Throughout the initial period, goalposts were moved, and justifications for particular measures were changed. I think this was necessary to keep the public off balance and maintain a situation where the plebs, in the form of Karens and snitches, turned on itself. This was needed to distract attention from the ineffectiveness of lockdown measures, the incompetence and hypocrisy of figures like Whitmer, the Cuomos, Newsom, Birx. and Fauci, and possible questions about the source of the pandemic, which those in the loop were fully aware was a leak from a US-funded Chinese lab.

An additional feature of the official tone throughout 2020 was the constant scolding of the plebs. The plebs was not staying home, not wearing masks, always threatening to hold parties or family reunions, never grateful to the elites. If the plebs would get with the program, we wouldn't have the surges. Instead, we had them, so the lockdowns and closures had to resume or continue, no matter the surges kept on whatever the remedies -- only a combination of vaccine and natural immunity reversed them in early 2021.

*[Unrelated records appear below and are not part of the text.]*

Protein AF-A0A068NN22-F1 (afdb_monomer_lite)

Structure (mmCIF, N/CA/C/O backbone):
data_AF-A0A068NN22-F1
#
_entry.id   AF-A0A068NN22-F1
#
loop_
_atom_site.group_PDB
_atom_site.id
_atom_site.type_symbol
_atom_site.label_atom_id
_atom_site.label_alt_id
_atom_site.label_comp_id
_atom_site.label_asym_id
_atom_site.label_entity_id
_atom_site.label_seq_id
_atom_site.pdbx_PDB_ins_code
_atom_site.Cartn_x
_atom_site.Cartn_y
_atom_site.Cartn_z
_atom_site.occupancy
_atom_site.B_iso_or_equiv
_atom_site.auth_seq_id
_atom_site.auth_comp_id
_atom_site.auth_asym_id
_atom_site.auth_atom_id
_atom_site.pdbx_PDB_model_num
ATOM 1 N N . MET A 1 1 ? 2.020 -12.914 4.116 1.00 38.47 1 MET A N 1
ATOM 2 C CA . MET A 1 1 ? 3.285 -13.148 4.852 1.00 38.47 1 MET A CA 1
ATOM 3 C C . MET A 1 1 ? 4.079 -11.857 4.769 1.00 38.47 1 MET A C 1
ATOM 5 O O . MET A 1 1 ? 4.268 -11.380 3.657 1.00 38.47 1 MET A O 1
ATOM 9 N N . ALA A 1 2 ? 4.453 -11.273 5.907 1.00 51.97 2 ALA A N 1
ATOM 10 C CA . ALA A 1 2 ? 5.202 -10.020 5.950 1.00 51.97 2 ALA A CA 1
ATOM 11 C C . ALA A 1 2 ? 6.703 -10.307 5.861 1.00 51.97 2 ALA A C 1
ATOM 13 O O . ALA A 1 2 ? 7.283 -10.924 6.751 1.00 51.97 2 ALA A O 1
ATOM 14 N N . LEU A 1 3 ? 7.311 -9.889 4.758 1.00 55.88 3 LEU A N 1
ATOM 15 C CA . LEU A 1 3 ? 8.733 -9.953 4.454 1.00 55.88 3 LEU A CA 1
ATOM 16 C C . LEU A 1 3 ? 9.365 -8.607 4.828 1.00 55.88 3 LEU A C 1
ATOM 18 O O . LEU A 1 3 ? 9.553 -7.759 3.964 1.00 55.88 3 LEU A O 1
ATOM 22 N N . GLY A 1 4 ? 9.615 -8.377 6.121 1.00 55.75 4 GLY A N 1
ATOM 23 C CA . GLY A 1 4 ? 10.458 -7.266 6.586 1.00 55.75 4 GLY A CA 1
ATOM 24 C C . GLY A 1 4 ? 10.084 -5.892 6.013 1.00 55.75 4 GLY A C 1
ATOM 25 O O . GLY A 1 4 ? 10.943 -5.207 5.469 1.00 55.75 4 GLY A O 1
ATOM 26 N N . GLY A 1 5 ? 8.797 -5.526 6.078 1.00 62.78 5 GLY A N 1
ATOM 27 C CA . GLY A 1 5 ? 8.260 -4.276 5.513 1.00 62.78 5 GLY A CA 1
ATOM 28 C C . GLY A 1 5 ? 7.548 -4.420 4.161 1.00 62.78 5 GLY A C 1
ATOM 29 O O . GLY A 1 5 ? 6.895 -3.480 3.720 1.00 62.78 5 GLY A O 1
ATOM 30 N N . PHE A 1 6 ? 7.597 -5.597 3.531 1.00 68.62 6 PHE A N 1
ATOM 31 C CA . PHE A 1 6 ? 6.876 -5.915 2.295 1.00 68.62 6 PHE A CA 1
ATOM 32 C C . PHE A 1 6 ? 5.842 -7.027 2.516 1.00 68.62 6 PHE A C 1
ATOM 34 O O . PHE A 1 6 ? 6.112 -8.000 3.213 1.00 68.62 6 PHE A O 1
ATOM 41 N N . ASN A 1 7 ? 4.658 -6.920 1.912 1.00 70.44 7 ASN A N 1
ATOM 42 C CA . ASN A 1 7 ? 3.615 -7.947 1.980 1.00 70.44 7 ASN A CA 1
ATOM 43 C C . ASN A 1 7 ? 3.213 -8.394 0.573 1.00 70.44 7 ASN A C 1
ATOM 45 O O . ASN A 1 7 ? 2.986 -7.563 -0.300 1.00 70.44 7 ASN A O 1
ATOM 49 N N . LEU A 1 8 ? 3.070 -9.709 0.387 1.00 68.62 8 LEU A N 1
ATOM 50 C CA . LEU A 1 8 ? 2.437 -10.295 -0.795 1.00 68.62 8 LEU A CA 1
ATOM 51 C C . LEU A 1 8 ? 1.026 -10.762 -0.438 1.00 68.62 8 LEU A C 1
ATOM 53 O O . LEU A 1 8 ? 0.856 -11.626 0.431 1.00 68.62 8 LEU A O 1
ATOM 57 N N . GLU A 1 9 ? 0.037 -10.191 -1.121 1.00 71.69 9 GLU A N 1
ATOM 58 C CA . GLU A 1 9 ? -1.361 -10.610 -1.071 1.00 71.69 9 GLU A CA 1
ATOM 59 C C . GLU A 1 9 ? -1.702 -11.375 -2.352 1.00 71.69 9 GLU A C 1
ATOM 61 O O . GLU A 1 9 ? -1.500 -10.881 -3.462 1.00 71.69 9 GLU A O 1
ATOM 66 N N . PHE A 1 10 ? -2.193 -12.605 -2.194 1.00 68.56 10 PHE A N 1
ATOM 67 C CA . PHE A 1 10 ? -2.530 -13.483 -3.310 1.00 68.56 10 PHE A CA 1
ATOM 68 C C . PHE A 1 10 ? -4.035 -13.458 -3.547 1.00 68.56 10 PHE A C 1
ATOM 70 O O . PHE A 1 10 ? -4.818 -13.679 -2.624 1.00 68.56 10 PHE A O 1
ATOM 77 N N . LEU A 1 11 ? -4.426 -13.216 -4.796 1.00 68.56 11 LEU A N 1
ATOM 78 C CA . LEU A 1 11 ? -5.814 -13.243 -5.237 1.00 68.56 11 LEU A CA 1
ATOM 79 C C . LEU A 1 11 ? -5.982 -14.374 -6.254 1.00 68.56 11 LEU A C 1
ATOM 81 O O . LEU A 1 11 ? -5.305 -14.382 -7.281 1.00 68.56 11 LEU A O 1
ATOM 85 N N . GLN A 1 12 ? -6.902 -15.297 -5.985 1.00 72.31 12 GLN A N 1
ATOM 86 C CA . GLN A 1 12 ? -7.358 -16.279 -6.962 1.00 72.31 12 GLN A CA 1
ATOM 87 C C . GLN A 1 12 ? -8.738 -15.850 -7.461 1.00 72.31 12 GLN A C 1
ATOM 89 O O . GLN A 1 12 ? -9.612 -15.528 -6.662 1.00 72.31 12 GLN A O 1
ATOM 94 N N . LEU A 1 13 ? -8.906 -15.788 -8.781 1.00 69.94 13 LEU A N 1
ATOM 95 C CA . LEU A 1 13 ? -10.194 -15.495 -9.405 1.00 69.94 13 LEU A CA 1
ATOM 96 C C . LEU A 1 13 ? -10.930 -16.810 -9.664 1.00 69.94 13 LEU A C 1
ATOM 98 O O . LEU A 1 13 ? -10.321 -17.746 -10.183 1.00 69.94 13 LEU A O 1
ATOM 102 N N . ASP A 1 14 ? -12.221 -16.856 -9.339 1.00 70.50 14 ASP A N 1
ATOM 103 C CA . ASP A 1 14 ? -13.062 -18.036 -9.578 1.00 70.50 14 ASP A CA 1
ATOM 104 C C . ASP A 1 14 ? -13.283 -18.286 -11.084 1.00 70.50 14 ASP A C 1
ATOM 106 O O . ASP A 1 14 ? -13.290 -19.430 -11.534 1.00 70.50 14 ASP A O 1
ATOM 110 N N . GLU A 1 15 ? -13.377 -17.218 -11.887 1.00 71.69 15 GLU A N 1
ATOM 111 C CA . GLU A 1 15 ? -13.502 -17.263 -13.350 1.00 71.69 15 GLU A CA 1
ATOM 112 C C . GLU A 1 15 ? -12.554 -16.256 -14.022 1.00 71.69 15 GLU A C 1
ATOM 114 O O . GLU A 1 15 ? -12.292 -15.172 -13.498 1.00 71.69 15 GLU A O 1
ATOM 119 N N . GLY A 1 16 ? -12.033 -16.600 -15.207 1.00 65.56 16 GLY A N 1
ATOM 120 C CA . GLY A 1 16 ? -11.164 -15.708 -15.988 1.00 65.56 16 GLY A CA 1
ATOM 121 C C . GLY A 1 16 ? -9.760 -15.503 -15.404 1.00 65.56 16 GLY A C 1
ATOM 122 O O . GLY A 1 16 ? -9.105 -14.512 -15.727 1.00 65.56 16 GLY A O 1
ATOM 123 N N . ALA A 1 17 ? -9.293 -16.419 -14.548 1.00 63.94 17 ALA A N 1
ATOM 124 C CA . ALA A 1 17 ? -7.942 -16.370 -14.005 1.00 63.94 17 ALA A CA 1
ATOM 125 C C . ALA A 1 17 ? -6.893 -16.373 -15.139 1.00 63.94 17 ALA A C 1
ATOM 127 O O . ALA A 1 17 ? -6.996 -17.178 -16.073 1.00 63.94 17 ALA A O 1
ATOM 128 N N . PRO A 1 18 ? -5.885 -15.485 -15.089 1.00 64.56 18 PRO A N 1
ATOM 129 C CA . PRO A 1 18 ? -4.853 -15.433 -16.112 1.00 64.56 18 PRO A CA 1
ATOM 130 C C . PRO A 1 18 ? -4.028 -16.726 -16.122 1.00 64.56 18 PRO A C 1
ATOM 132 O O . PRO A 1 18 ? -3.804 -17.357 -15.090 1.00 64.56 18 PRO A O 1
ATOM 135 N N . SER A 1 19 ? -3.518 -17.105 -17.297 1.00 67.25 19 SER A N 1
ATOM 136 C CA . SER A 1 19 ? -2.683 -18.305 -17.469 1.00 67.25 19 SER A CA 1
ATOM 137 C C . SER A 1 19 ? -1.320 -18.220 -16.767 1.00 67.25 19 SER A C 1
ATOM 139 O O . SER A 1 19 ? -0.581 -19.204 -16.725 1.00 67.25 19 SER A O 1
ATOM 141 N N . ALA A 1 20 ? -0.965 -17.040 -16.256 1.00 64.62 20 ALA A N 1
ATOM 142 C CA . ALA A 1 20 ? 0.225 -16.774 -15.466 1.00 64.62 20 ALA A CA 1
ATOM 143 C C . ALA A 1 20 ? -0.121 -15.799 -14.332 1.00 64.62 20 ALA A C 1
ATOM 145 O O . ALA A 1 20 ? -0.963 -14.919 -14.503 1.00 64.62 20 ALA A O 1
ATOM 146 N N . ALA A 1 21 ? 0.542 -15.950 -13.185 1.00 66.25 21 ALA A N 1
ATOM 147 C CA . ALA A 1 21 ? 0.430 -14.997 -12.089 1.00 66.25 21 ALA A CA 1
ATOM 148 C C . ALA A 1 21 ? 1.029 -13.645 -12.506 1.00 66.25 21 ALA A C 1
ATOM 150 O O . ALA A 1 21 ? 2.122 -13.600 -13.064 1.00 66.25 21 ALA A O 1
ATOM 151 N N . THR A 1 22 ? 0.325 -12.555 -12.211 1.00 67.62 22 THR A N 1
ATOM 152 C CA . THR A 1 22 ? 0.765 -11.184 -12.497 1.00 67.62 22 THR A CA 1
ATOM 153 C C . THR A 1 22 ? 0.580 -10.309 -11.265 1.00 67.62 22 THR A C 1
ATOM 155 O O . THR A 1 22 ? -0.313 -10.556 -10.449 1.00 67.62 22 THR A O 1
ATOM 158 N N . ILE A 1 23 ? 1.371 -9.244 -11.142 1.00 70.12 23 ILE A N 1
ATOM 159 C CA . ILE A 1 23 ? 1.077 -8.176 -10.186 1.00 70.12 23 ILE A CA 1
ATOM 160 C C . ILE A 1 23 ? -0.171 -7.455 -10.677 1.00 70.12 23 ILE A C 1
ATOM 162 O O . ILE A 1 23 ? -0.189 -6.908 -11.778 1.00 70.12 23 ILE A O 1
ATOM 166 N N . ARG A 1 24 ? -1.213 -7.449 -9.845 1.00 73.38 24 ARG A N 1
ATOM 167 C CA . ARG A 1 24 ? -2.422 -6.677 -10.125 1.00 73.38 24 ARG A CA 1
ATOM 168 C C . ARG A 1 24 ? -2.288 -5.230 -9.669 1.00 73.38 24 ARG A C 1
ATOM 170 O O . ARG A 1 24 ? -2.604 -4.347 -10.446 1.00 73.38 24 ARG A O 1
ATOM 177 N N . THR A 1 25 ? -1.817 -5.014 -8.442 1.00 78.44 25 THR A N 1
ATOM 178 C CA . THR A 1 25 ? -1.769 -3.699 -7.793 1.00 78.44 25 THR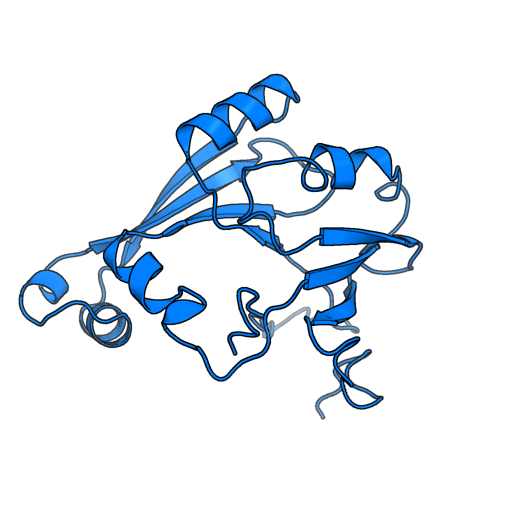 A CA 1
ATOM 179 C C . THR A 1 25 ? -0.583 -3.642 -6.833 1.00 78.44 25 THR A C 1
ATOM 181 O O . THR A 1 25 ? -0.273 -4.641 -6.180 1.00 78.44 25 THR A O 1
ATOM 184 N N . LEU A 1 26 ? 0.054 -2.478 -6.708 1.00 76.81 26 LEU A N 1
ATOM 185 C CA . LEU A 1 26 ? 1.039 -2.196 -5.660 1.00 76.81 26 LEU A CA 1
ATOM 186 C C . LEU A 1 26 ? 0.443 -1.278 -4.587 1.00 76.81 26 LEU A C 1
ATOM 188 O O . LEU A 1 26 ? -0.228 -0.294 -4.897 1.00 76.81 26 LEU A O 1
ATOM 192 N N . VAL A 1 27 ? 0.697 -1.592 -3.317 1.00 80.44 27 VAL A N 1
ATOM 193 C CA . VAL A 1 27 ? 0.184 -0.818 -2.179 1.00 80.44 27 VAL A CA 1
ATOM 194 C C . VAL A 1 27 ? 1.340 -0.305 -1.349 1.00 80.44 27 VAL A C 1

The plebs was clearly the folk devil, and not just in the COVID panic. The BLM-Antifa riots, which began in May and continued throughout the rest of the year, blamed not just police brutality but "endemic racism" and "whiteness". The plebs was encouraged, especially in corporate training, to be "less white". If anything this indicated an underlying fear of the plebs among media, political, academic, and corporate elites, a result in part of the success of Donald Trump in his incarnation as a politician and the threat a populist movement represented to the established order.

Nor can I completely neglect the potential power of the anti-humanist environmental movement. Those who ascribe to these views, which represent an incoate and completely unworkable fantasy, seek to save the planet by exterminating some large fraction of the world's human population. I can't help but wonder if the scary red circles on the Imperial College model maps were in fact aspirational.

The question remains what those who funded and managed the Chinese virus labs were actually intending to do, no matter their actual product. The leaked COVID virus represented near complete incompetence: if they meant to conduct safe experiments, they certainly couldn't do that, but if they intended to create a weapon, it was at best a damp squib and must eventually anger the wounded bear of the plebs that was its presumptive target.

I think an encouraging lesson from the last year and a half is that, whatever the ill intent among our elites, their incompetence puts a strict limit on the damage they can inflict on us.